Phospholipids in chocolate: Structural insights and mechanistic explanations of rheological behavior by coarse-grained molecular dynamics simulations

Abstract The structural properties of phospholipid layers and micelles at sucrose crystal cocoa butter interfaces were investigated by coarse-grained molecular dynamics simulations to understand the molecular mechanisms and structures vital for the chocolate conching process. Influences of the different hydrophilic head groups phosphatidylcholine, phosphatidylethanolamine, phosphatidylinositol, and phosphatidic acid of lecithin phospholipids as well as influences of the degree of saturation of aliphatic chains were investigated.

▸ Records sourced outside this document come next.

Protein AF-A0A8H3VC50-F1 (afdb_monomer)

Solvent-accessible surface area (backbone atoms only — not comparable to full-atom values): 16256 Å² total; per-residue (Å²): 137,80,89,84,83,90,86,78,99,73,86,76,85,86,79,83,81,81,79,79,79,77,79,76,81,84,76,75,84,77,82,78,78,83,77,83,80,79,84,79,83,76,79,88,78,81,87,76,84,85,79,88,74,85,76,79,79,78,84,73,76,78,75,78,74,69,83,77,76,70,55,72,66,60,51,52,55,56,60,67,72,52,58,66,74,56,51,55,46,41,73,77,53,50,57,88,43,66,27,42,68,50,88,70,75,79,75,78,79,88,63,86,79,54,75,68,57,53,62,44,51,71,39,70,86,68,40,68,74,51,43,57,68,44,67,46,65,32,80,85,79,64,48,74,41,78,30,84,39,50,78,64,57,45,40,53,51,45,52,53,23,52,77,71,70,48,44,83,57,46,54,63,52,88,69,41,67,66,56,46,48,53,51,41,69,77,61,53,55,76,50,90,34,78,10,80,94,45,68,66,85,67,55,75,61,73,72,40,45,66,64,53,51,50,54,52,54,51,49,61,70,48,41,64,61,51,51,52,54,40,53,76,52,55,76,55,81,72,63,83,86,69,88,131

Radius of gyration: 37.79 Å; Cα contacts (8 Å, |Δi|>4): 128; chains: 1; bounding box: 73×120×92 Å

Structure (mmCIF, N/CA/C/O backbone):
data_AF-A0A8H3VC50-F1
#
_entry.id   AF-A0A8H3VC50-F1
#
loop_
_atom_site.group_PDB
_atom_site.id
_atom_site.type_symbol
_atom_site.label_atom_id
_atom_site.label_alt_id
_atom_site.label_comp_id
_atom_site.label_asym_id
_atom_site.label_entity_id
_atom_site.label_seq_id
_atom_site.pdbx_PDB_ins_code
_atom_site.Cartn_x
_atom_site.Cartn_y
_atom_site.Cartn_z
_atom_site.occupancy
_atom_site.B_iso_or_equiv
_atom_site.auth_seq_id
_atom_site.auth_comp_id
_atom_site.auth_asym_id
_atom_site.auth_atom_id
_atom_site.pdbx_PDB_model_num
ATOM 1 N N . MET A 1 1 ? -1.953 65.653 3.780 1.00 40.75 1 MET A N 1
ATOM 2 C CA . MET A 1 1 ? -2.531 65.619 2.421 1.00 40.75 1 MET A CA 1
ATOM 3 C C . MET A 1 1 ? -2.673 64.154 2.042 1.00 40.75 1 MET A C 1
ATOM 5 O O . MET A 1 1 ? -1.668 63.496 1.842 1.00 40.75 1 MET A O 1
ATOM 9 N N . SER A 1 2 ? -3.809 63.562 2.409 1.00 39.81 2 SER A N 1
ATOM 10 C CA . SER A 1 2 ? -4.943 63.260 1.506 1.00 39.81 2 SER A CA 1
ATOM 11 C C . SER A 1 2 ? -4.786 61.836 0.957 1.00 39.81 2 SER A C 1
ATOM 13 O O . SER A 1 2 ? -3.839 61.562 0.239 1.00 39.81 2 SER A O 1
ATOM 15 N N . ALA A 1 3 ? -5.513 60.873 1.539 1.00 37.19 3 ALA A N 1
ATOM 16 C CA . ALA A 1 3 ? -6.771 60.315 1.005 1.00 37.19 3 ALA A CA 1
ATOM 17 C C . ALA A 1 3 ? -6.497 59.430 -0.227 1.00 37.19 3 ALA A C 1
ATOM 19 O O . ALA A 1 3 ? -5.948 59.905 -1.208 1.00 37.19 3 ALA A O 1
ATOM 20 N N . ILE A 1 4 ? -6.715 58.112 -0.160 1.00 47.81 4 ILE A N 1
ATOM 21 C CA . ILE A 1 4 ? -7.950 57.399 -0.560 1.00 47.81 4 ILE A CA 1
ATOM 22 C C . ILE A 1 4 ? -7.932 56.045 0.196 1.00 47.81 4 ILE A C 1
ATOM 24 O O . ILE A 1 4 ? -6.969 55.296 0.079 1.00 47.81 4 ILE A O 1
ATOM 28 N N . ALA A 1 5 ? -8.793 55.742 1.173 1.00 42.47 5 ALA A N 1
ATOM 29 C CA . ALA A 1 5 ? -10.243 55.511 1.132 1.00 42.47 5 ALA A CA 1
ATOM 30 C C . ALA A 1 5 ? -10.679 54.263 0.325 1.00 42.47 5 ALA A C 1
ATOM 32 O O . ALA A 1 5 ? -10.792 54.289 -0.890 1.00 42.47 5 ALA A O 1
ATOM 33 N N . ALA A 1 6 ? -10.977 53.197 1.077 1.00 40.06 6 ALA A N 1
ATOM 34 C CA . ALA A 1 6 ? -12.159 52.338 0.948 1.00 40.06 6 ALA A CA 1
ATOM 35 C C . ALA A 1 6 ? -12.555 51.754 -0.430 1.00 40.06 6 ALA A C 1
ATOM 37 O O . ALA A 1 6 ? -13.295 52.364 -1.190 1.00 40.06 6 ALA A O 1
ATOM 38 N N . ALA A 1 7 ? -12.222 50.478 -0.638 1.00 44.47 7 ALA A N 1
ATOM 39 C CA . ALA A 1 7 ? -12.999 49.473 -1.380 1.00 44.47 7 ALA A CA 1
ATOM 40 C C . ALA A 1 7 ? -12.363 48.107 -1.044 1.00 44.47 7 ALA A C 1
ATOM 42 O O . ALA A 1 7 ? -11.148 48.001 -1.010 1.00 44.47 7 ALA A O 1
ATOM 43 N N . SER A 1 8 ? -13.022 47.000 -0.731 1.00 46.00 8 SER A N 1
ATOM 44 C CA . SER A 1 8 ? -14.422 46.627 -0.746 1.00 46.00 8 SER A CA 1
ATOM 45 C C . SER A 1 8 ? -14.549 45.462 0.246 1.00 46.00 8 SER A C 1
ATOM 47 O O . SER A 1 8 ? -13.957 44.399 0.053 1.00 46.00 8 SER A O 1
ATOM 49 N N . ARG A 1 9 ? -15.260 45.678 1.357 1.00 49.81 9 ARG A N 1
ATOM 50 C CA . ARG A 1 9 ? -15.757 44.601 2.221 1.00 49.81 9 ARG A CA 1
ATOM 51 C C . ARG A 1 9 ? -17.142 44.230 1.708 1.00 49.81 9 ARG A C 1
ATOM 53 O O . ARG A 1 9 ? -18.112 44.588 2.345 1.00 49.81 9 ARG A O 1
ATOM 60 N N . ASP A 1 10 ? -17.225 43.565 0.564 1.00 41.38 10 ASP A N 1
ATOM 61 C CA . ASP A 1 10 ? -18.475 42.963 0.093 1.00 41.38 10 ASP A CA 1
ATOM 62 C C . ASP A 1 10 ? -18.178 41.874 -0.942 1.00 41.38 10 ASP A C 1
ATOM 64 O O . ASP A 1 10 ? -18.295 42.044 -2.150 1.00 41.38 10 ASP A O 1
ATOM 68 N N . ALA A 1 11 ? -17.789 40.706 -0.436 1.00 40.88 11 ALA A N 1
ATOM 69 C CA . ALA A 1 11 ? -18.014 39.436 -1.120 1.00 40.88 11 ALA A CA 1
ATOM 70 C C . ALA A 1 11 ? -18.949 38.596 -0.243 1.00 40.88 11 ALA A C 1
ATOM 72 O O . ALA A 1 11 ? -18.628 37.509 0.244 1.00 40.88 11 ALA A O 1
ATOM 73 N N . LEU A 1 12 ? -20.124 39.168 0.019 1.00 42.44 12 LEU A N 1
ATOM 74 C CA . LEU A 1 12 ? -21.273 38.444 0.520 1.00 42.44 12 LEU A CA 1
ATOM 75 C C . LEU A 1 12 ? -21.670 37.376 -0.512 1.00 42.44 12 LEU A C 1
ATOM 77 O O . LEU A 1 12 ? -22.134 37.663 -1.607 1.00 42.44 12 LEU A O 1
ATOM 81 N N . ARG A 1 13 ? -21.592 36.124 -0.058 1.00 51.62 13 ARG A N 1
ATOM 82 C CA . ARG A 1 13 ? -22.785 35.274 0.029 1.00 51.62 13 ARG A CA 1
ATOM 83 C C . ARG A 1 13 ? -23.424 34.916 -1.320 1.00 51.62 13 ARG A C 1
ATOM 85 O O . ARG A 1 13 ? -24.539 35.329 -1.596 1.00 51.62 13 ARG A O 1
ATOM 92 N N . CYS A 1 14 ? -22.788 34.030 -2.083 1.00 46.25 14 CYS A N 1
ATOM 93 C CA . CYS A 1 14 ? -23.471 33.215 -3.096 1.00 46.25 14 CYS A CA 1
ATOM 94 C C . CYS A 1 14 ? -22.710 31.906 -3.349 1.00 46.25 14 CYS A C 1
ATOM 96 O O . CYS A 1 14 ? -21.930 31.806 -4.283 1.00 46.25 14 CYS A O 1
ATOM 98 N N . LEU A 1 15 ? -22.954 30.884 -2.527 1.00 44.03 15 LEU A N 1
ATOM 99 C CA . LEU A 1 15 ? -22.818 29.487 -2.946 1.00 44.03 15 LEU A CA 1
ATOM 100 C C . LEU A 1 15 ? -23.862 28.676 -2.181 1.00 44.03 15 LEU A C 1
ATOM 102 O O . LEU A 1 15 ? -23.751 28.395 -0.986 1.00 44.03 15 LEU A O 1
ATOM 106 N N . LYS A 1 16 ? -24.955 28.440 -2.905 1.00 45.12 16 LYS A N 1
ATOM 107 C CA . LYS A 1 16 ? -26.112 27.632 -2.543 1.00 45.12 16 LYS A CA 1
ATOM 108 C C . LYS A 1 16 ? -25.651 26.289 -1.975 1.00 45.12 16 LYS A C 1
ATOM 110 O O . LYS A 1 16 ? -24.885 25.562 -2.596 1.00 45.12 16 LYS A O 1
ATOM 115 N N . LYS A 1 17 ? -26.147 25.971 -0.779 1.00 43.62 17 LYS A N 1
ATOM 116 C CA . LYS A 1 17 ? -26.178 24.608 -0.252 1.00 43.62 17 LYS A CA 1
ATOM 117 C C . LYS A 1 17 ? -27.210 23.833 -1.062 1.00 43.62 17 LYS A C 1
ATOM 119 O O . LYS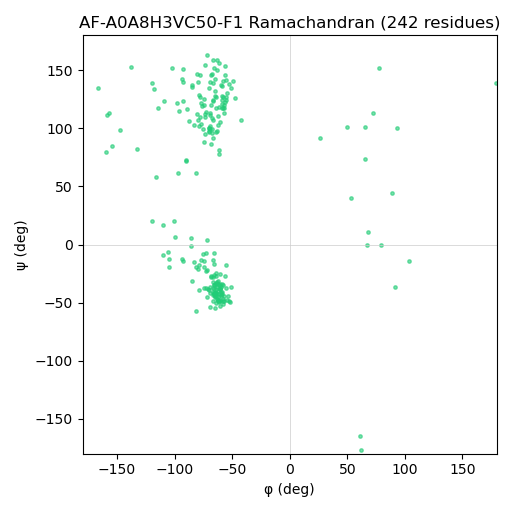 A 1 17 ? -28.405 23.953 -0.798 1.00 43.62 17 LYS A O 1
ATOM 124 N N . ASP A 1 18 ? -26.751 23.040 -2.019 1.00 46.09 18 ASP A N 1
ATOM 125 C CA . ASP A 1 18 ? -27.592 22.036 -2.655 1.00 46.09 18 ASP A CA 1
ATOM 126 C C . ASP A 1 18 ? -27.880 20.931 -1.636 1.00 46.09 18 ASP A C 1
ATOM 128 O O . ASP A 1 18 ? -27.046 20.081 -1.314 1.00 46.09 18 ASP A O 1
ATOM 132 N N . HIS A 1 19 ? -29.083 20.989 -1.070 1.00 47.38 19 HIS A N 1
ATOM 133 C CA . HIS A 1 19 ? -29.661 19.925 -0.269 1.00 47.38 19 HIS A CA 1
ATOM 134 C C . HIS A 1 19 ? -29.932 18.711 -1.168 1.00 47.38 19 HIS A C 1
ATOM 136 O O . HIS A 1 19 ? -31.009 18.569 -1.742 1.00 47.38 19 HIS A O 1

Phospholipid monolayers at sucrose–cocoa butter interfaces were shown to have similar molar composition as soy lecithin, indicating that all phospholipids adsorb with similar probability. Phospholipids with saturated aliphatic chains have smaller areas per lipid in the monolayer on the sucrose cocoa butter interface than unsaturated phospholipids. It was shown that phospholipids that are not adsorbed in the monolayer assemble in spherical, cylindrical, and wormlike micelles in cocoa butter, depending on the phospholipid concentration. Wormlike micelles were shown to be able to build a hydrophilic network in the cocoa butter medium. This is proposed as an explanation for the increasing yield values at higher lecithin concentrations in chocolate manufacturing which have been reported in several studies. The resulting structures of phospholipids on sucrose surfaces were related to experimental measurements from the literature.